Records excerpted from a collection
========================================================================

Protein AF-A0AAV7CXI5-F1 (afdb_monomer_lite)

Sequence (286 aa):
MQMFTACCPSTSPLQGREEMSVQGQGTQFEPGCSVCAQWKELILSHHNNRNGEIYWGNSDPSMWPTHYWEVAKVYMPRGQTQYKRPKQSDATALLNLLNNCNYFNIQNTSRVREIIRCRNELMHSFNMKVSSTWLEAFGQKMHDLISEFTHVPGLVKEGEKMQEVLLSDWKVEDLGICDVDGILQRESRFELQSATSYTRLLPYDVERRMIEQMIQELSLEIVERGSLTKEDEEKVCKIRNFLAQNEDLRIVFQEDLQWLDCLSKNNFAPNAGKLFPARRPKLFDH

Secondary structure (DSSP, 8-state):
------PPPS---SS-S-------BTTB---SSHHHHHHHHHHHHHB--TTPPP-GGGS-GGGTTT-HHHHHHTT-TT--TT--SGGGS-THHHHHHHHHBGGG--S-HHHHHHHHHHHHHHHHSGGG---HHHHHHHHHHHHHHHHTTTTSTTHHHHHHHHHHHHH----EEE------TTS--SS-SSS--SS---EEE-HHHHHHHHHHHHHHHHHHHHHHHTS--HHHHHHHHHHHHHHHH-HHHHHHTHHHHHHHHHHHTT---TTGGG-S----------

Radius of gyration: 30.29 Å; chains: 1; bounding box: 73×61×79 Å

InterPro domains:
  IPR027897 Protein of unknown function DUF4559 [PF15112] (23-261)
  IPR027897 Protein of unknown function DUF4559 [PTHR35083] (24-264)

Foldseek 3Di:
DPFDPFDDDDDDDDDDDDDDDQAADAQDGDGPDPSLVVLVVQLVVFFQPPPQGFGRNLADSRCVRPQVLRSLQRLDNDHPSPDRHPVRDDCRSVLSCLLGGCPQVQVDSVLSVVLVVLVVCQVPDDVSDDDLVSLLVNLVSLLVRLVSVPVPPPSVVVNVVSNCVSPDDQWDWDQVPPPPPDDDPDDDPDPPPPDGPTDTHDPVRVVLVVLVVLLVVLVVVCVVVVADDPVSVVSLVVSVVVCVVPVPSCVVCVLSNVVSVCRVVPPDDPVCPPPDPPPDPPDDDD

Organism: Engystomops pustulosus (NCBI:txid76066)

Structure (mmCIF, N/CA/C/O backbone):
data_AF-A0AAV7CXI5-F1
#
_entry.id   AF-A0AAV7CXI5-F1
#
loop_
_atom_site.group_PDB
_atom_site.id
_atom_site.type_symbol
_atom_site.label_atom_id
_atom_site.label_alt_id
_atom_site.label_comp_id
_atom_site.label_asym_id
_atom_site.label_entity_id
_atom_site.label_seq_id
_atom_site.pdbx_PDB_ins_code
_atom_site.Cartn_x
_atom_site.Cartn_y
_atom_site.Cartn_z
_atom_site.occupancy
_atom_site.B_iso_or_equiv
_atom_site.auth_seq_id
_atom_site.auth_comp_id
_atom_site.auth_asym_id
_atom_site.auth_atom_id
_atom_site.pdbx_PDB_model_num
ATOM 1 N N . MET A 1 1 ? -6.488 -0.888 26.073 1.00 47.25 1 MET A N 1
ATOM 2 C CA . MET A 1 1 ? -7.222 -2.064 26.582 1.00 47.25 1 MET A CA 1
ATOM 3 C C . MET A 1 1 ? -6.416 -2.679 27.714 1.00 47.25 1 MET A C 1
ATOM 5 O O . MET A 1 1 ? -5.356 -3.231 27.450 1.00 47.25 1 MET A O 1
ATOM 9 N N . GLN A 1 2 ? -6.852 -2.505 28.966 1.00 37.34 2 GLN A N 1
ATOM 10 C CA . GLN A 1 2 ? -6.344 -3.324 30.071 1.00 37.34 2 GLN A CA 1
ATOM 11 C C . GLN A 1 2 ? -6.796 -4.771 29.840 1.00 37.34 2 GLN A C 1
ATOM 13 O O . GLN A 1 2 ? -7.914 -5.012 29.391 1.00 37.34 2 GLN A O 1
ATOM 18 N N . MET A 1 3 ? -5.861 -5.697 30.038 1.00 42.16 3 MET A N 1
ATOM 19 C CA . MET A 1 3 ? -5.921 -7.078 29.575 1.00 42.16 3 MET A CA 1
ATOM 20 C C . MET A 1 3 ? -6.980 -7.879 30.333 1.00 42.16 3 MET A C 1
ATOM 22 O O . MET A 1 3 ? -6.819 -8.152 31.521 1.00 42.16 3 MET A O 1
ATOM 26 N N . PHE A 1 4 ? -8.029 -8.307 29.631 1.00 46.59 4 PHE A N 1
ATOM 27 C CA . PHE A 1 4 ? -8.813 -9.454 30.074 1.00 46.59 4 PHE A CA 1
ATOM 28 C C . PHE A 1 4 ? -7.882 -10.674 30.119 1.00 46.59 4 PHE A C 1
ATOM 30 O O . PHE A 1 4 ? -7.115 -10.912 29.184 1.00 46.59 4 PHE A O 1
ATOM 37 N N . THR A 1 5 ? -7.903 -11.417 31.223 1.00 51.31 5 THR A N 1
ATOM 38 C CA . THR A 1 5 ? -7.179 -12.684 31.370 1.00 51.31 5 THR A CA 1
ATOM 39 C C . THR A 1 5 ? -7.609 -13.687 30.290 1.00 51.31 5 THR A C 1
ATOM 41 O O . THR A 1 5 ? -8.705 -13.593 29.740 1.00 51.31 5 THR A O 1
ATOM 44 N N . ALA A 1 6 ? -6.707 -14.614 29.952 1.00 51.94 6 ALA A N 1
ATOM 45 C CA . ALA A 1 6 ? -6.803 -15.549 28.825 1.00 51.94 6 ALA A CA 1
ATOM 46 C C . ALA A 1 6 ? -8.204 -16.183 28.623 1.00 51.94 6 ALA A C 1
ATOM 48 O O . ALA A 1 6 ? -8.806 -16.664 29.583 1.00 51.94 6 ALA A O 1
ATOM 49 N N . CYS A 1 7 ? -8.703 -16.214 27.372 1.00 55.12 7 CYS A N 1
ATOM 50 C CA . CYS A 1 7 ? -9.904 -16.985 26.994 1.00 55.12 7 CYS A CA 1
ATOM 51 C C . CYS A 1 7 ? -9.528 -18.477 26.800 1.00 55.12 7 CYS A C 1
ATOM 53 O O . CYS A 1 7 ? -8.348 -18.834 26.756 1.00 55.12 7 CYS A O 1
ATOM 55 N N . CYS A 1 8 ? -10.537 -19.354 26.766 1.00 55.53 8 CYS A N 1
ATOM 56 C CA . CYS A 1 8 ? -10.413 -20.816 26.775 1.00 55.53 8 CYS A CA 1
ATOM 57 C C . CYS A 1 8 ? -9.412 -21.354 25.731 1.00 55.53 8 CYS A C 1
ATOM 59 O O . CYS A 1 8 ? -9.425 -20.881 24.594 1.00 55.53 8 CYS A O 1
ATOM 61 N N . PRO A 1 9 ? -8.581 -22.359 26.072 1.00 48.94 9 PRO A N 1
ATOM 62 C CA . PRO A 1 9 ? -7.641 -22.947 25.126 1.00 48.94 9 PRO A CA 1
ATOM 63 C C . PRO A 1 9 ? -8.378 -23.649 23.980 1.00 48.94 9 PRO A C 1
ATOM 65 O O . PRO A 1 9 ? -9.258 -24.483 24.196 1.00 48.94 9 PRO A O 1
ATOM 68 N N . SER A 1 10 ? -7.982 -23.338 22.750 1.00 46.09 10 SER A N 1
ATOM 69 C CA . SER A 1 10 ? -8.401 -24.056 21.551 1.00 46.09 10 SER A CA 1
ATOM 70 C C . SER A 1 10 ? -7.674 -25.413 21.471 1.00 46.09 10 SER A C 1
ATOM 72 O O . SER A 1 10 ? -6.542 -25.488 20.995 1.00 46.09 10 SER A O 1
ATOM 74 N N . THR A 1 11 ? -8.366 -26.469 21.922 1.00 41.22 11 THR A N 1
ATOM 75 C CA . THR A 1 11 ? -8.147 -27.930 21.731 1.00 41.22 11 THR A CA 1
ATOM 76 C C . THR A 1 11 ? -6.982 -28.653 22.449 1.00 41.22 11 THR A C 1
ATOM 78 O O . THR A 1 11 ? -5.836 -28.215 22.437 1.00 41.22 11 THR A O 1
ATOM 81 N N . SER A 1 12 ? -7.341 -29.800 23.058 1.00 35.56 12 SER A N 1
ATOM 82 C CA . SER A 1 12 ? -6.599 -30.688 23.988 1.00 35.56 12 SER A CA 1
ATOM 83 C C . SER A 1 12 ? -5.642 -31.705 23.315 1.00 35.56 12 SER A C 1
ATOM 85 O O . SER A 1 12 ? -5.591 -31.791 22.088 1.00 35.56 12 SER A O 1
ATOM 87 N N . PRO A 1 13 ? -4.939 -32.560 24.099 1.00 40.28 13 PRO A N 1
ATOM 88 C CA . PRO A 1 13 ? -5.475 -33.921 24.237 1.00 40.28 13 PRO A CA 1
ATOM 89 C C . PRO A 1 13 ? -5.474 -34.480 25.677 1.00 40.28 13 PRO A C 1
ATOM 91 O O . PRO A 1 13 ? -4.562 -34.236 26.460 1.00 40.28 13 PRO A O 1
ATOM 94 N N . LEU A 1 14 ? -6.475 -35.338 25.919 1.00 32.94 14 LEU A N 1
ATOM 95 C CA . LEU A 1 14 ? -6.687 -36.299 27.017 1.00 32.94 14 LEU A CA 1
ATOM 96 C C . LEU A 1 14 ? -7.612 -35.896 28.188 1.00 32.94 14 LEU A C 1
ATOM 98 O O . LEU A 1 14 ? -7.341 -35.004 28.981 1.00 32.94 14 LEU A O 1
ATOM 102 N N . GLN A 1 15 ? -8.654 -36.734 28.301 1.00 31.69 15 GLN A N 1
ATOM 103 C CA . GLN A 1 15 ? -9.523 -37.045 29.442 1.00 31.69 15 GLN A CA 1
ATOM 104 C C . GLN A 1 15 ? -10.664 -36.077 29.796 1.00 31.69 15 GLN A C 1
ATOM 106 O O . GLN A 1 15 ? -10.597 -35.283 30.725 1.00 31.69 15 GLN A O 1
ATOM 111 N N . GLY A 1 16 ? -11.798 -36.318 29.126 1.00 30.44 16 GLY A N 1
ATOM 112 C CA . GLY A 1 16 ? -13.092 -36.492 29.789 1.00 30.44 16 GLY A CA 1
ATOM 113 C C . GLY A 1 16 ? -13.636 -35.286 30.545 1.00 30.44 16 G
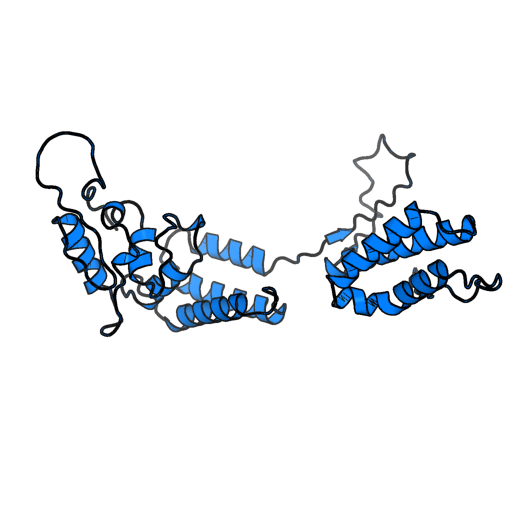LY A C 1
ATOM 114 O O . GLY A 1 16 ? -13.746 -35.341 31.764 1.00 30.44 16 GLY A O 1
ATOM 115 N N . ARG A 1 17 ? -14.039 -34.243 29.817 1.00 30.09 17 ARG A N 1
ATOM 116 C CA . ARG A 1 17 ? -15.078 -33.269 30.193 1.00 30.09 17 ARG A CA 1
ATOM 117 C C . ARG A 1 17 ? -15.551 -32.578 28.915 1.00 30.09 17 ARG A C 1
ATOM 119 O O . ARG A 1 17 ? -14.737 -32.330 28.034 1.00 30.09 17 ARG A O 1
ATOM 126 N N . GLU A 1 18 ? -16.857 -32.356 28.813 1.00 33.19 18 GLU A N 1
ATOM 127 C CA . GLU A 1 18 ? -17.564 -31.835 27.637 1.00 33.19 18 GLU A CA 1
ATOM 128 C C . GLU A 1 18 ? -16.825 -30.658 26.975 1.00 33.19 18 GLU A C 1
ATOM 130 O O . GLU A 1 18 ? -16.590 -29.614 27.583 1.00 33.19 18 GLU A O 1
ATOM 135 N N . GLU A 1 19 ? -16.429 -30.862 25.718 1.00 35.09 19 GLU A N 1
ATOM 136 C CA . GLU A 1 19 ? -15.735 -29.884 24.886 1.00 35.09 19 GLU A CA 1
ATOM 137 C C . GLU A 1 19 ? -16.727 -28.817 24.403 1.00 35.09 19 GLU A C 1
ATOM 139 O O . GLU A 1 19 ? -17.526 -29.051 23.497 1.00 35.09 19 GLU A O 1
ATOM 144 N N . MET A 1 20 ? -16.676 -27.618 24.984 1.00 41.19 20 MET A N 1
ATOM 145 C CA . MET A 1 20 ? -17.403 -26.457 24.463 1.00 41.19 20 MET A CA 1
ATOM 146 C C . MET A 1 20 ? -16.547 -25.760 23.401 1.00 41.19 20 MET A C 1
ATOM 148 O O . MET A 1 20 ? -15.656 -24.970 23.710 1.00 41.19 20 MET A O 1
ATOM 152 N N . SER A 1 21 ? -16.798 -26.084 22.132 1.00 45.56 21 SER A N 1
ATOM 153 C CA . SER A 1 21 ? -16.204 -25.385 20.987 1.00 45.56 21 SER A CA 1
ATOM 154 C C . SER A 1 21 ? -16.724 -23.941 20.923 1.00 45.56 21 SER A C 1
ATOM 156 O O . SER A 1 21 ? -17.924 -23.716 20.783 1.00 45.56 21 SER A O 1
ATOM 158 N N . VAL A 1 22 ? -15.825 -22.956 21.042 1.00 59.28 22 VAL A N 1
ATOM 159 C CA . VAL A 1 22 ? -16.136 -21.512 21.027 1.00 59.28 22 VAL A CA 1
ATOM 160 C C . VAL A 1 22 ? -15.787 -20.925 19.656 1.00 59.28 22 VAL A C 1
ATOM 162 O O . VAL A 1 22 ? -14.892 -20.093 19.535 1.00 59.28 22 VAL A O 1
ATOM 165 N N . GLN A 1 23 ? -16.447 -21.393 18.595 1.00 63.03 23 GLN A N 1
ATOM 166 C CA . GLN A 1 23 ? -16.247 -20.869 17.238 1.00 63.03 23 GLN A CA 1
ATOM 167 C C . GLN A 1 23 ? -17.480 -20.110 16.750 1.00 63.03 23 GLN A C 1
ATOM 169 O O . GLN A 1 23 ? -18.605 -20.600 16.835 1.00 63.03 23 GLN A O 1
ATOM 174 N N . GLY A 1 24 ? -17.260 -18.905 16.219 1.00 64.56 24 GLY A N 1
ATOM 175 C CA . GLY A 1 24 ? -18.281 -18.187 15.462 1.00 64.56 24 GLY A CA 1
ATOM 176 C C . GLY A 1 24 ? -18.542 -18.870 14.119 1.00 64.56 24 GLY A C 1
ATOM 177 O O . GLY A 1 24 ? -17.633 -19.442 13.516 1.00 64.56 24 GLY A O 1
ATOM 178 N N . GLN A 1 25 ? -19.776 -18.793 13.629 1.00 70.69 25 GLN A N 1
ATOM 179 C CA . GLN A 1 25 ? -20.163 -19.276 12.303 1.00 70.69 25 GLN A CA 1
ATOM 180 C C . GLN A 1 25 ? -20.842 -18.148 11.539 1.00 70.69 25 GLN A C 1
ATOM 182 O O . GLN A 1 25 ? -21.933 -17.709 11.898 1.00 70.69 25 GLN A O 1
ATOM 187 N N . GLY A 1 26 ? -20.188 -17.661 10.482 1.00 77.50 26 GLY A N 1
ATOM 188 C CA . GLY A 1 26 ? -20.688 -16.519 9.718 1.00 77.50 26 GLY A CA 1
ATOM 189 C C . GLY A 1 26 ? -20.976 -15.331 10.638 1.00 77.50 26 GLY A C 1
ATOM 190 O O . GLY A 1 26 ? -20.053 -14.793 11.250 1.00 77.50 26 GLY A O 1
ATOM 191 N N . THR A 1 27 ? -22.255 -14.966 10.754 1.00 81.00 27 THR A N 1
ATOM 192 C CA . THR A 1 27 ? -22.753 -13.845 11.567 1.00 81.00 27 THR A CA 1
ATOM 193 C C . THR A 1 27 ? -23.290 -14.233 12.945 1.00 81.00 27 THR A C 1
ATOM 195 O O . THR A 1 27 ? -23.721 -13.371 13.712 1.00 81.00 27 THR A O 1
ATOM 198 N N . GLN A 1 28 ? -23.202 -15.512 13.315 1.00 83.38 28 GLN A N 1
ATOM 199 C CA . GLN A 1 28 ? -23.651 -16.033 14.605 1.00 83.38 28 GLN A CA 1
ATOM 200 C C . GLN A 1 28 ? -22.463 -16.398 15.501 1.00 83.38 28 GLN A C 1
ATOM 202 O O . GLN A 1 28 ? -21.452 -16.934 15.043 1.00 83.38 28 GLN A O 1
ATOM 207 N N . PHE A 1 29 ? -22.586 -16.110 16.796 1.00 85.62 29 PHE A N 1
ATOM 208 C CA . PHE A 1 29 ? -21.598 -16.486 17.804 1.00 85.62 29 PHE A CA 1
ATOM 209 C C . PHE A 1 29 ? -22.244 -16.587 19.178 1.00 85.62 29 PHE A C 1
ATOM 211 O O . PHE A 1 29 ? -22.732 -15.585 19.702 1.00 85.62 29 PHE A O 1
ATOM 218 N N . GLU A 1 30 ? -22.187 -17.771 19.782 1.00 85.19 30 GLU A N 1
ATOM 219 C CA . GLU A 1 30 ? -22.586 -17.984 21.169 1.00 85.19 30 GLU A CA 1
ATOM 220 C C . GLU A 1 30 ? -21.337 -18.123 22.052 1.00 85.19 30 GLU A C 1
ATOM 222 O O . GLU A 1 30 ? -20.504 -19.002 21.812 1.00 85.19 30 GLU A O 1
ATOM 227 N N . PRO A 1 31 ? -21.143 -17.233 23.043 1.00 83.19 31 PRO A N 1
ATOM 228 C CA . PRO A 1 31 ? -19.940 -17.245 23.856 1.00 83.19 31 PRO A CA 1
ATOM 229 C C . PRO A 1 31 ? -19.954 -18.435 24.818 1.00 83.19 31 PRO A C 1
ATOM 231 O O . PRO A 1 31 ? -20.821 -18.544 25.680 1.00 83.19 31 PRO A O 1
ATOM 234 N N . GLY A 1 32 ? -18.936 -19.291 24.728 1.00 83.00 32 GLY A N 1
ATOM 235 C CA . GLY A 1 32 ? -18.778 -20.425 25.640 1.00 83.00 32 GLY A CA 1
ATOM 236 C C . GLY A 1 32 ? -18.135 -20.087 26.991 1.00 83.00 32 GLY A C 1
ATOM 237 O O . GLY A 1 32 ? -17.908 -20.970 27.809 1.00 83.00 32 GLY A O 1
ATOM 238 N N . CYS A 1 33 ? -17.791 -18.828 27.260 1.00 85.81 33 CYS A N 1
ATOM 239 C CA . CYS A 1 33 ? -17.274 -18.428 28.569 1.00 85.81 33 CYS A CA 1
ATOM 240 C C . CYS A 1 33 ? -17.501 -16.938 28.843 1.00 85.81 33 CYS A C 1
ATOM 242 O O . CYS A 1 33 ? -17.789 -16.159 27.931 1.00 85.81 33 CYS A O 1
ATOM 244 N N . SER A 1 34 ? -17.324 -16.530 30.102 1.00 87.06 34 SER A N 1
ATOM 245 C CA . SER A 1 34 ? -17.525 -15.145 30.546 1.00 87.06 34 SER A CA 1
ATOM 246 C C . SER A 1 34 ? -16.591 -14.146 29.857 1.00 87.06 34 SER A C 1
ATOM 248 O O . SER A 1 34 ? -17.034 -13.063 29.487 1.00 87.06 34 SER A O 1
ATOM 250 N N . VAL A 1 35 ? -15.326 -14.511 29.621 1.00 86.75 35 VAL A N 1
ATOM 251 C CA . VAL A 1 35 ? -14.349 -13.654 28.922 1.00 86.75 35 VAL A CA 1
ATOM 252 C C . VAL A 1 35 ? -14.801 -13.387 27.490 1.00 86.75 35 VAL A C 1
ATOM 254 O O . VAL A 1 35 ? -14.877 -12.242 27.051 1.00 86.75 35 VAL A O 1
ATOM 257 N N . CYS A 1 36 ? -15.142 -14.445 26.757 1.00 87.56 36 CYS A N 1
ATOM 258 C CA . CYS A 1 36 ? -15.568 -14.320 25.374 1.00 87.56 36 CYS A CA 1
ATOM 259 C C . CYS A 1 36 ? -16.972 -13.657 25.260 1.00 87.56 36 CYS A C 1
ATOM 261 O O . CYS A 1 36 ? -17.241 -12.974 24.271 1.00 87.56 36 CYS A O 1
ATOM 263 N N . ALA A 1 37 ? -17.824 -13.734 26.295 1.00 88.69 37 ALA A N 1
ATOM 264 C CA . ALA A 1 37 ? -19.063 -12.949 26.392 1.00 88.69 37 ALA A CA 1
ATOM 265 C C . ALA A 1 37 ? -18.801 -11.441 26.576 1.00 88.69 37 ALA A C 1
ATOM 267 O O . ALA A 1 37 ? -19.404 -10.634 25.872 1.00 88.69 37 ALA A O 1
ATOM 268 N N . GLN A 1 38 ? -17.862 -11.063 27.450 1.00 90.75 38 GLN A N 1
ATOM 269 C CA . GLN A 1 38 ? -17.467 -9.660 27.652 1.00 90.75 38 GLN A CA 1
ATOM 270 C C . GLN A 1 38 ? -16.873 -9.050 26.379 1.00 90.75 38 GLN A C 1
ATOM 272 O O . GLN A 1 38 ? -17.186 -7.916 26.027 1.00 90.75 38 GLN A O 1
ATOM 277 N N . TRP A 1 39 ? -16.060 -9.812 25.643 1.00 90.88 39 TRP A N 1
ATOM 278 C CA . TRP A 1 39 ? -15.565 -9.371 24.339 1.00 90.88 39 TRP A CA 1
ATOM 279 C C . TRP A 1 39 ? -16.685 -9.183 23.317 1.00 90.88 39 TRP A C 1
ATOM 281 O O . TRP A 1 39 ? -16.694 -8.166 22.627 1.00 90.88 39 TRP A O 1
ATOM 291 N N . LYS A 1 40 ? -17.640 -10.121 23.229 1.00 90.25 40 LYS A N 1
ATOM 292 C CA . LYS A 1 40 ? -18.816 -9.985 22.351 1.00 90.25 40 LYS A CA 1
ATOM 293 C C . LYS A 1 40 ? -19.586 -8.703 22.674 1.00 90.25 40 LYS A C 1
ATOM 295 O O . LYS A 1 40 ? -19.893 -7.940 21.762 1.00 90.25 40 LYS A O 1
ATOM 300 N N . GLU A 1 41 ? -19.850 -8.450 23.954 1.00 90.56 41 GLU A N 1
ATOM 301 C CA . GLU A 1 41 ? -20.524 -7.236 24.424 1.00 90.56 41 GLU A CA 1
ATOM 302 C C . GLU A 1 41 ? -19.735 -5.969 24.069 1.00 90.56 41 GLU A C 1
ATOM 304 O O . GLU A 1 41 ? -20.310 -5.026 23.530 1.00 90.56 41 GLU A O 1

========================================================================

Report how many lines in the data contain the word "Protein", with no words besides the number.

3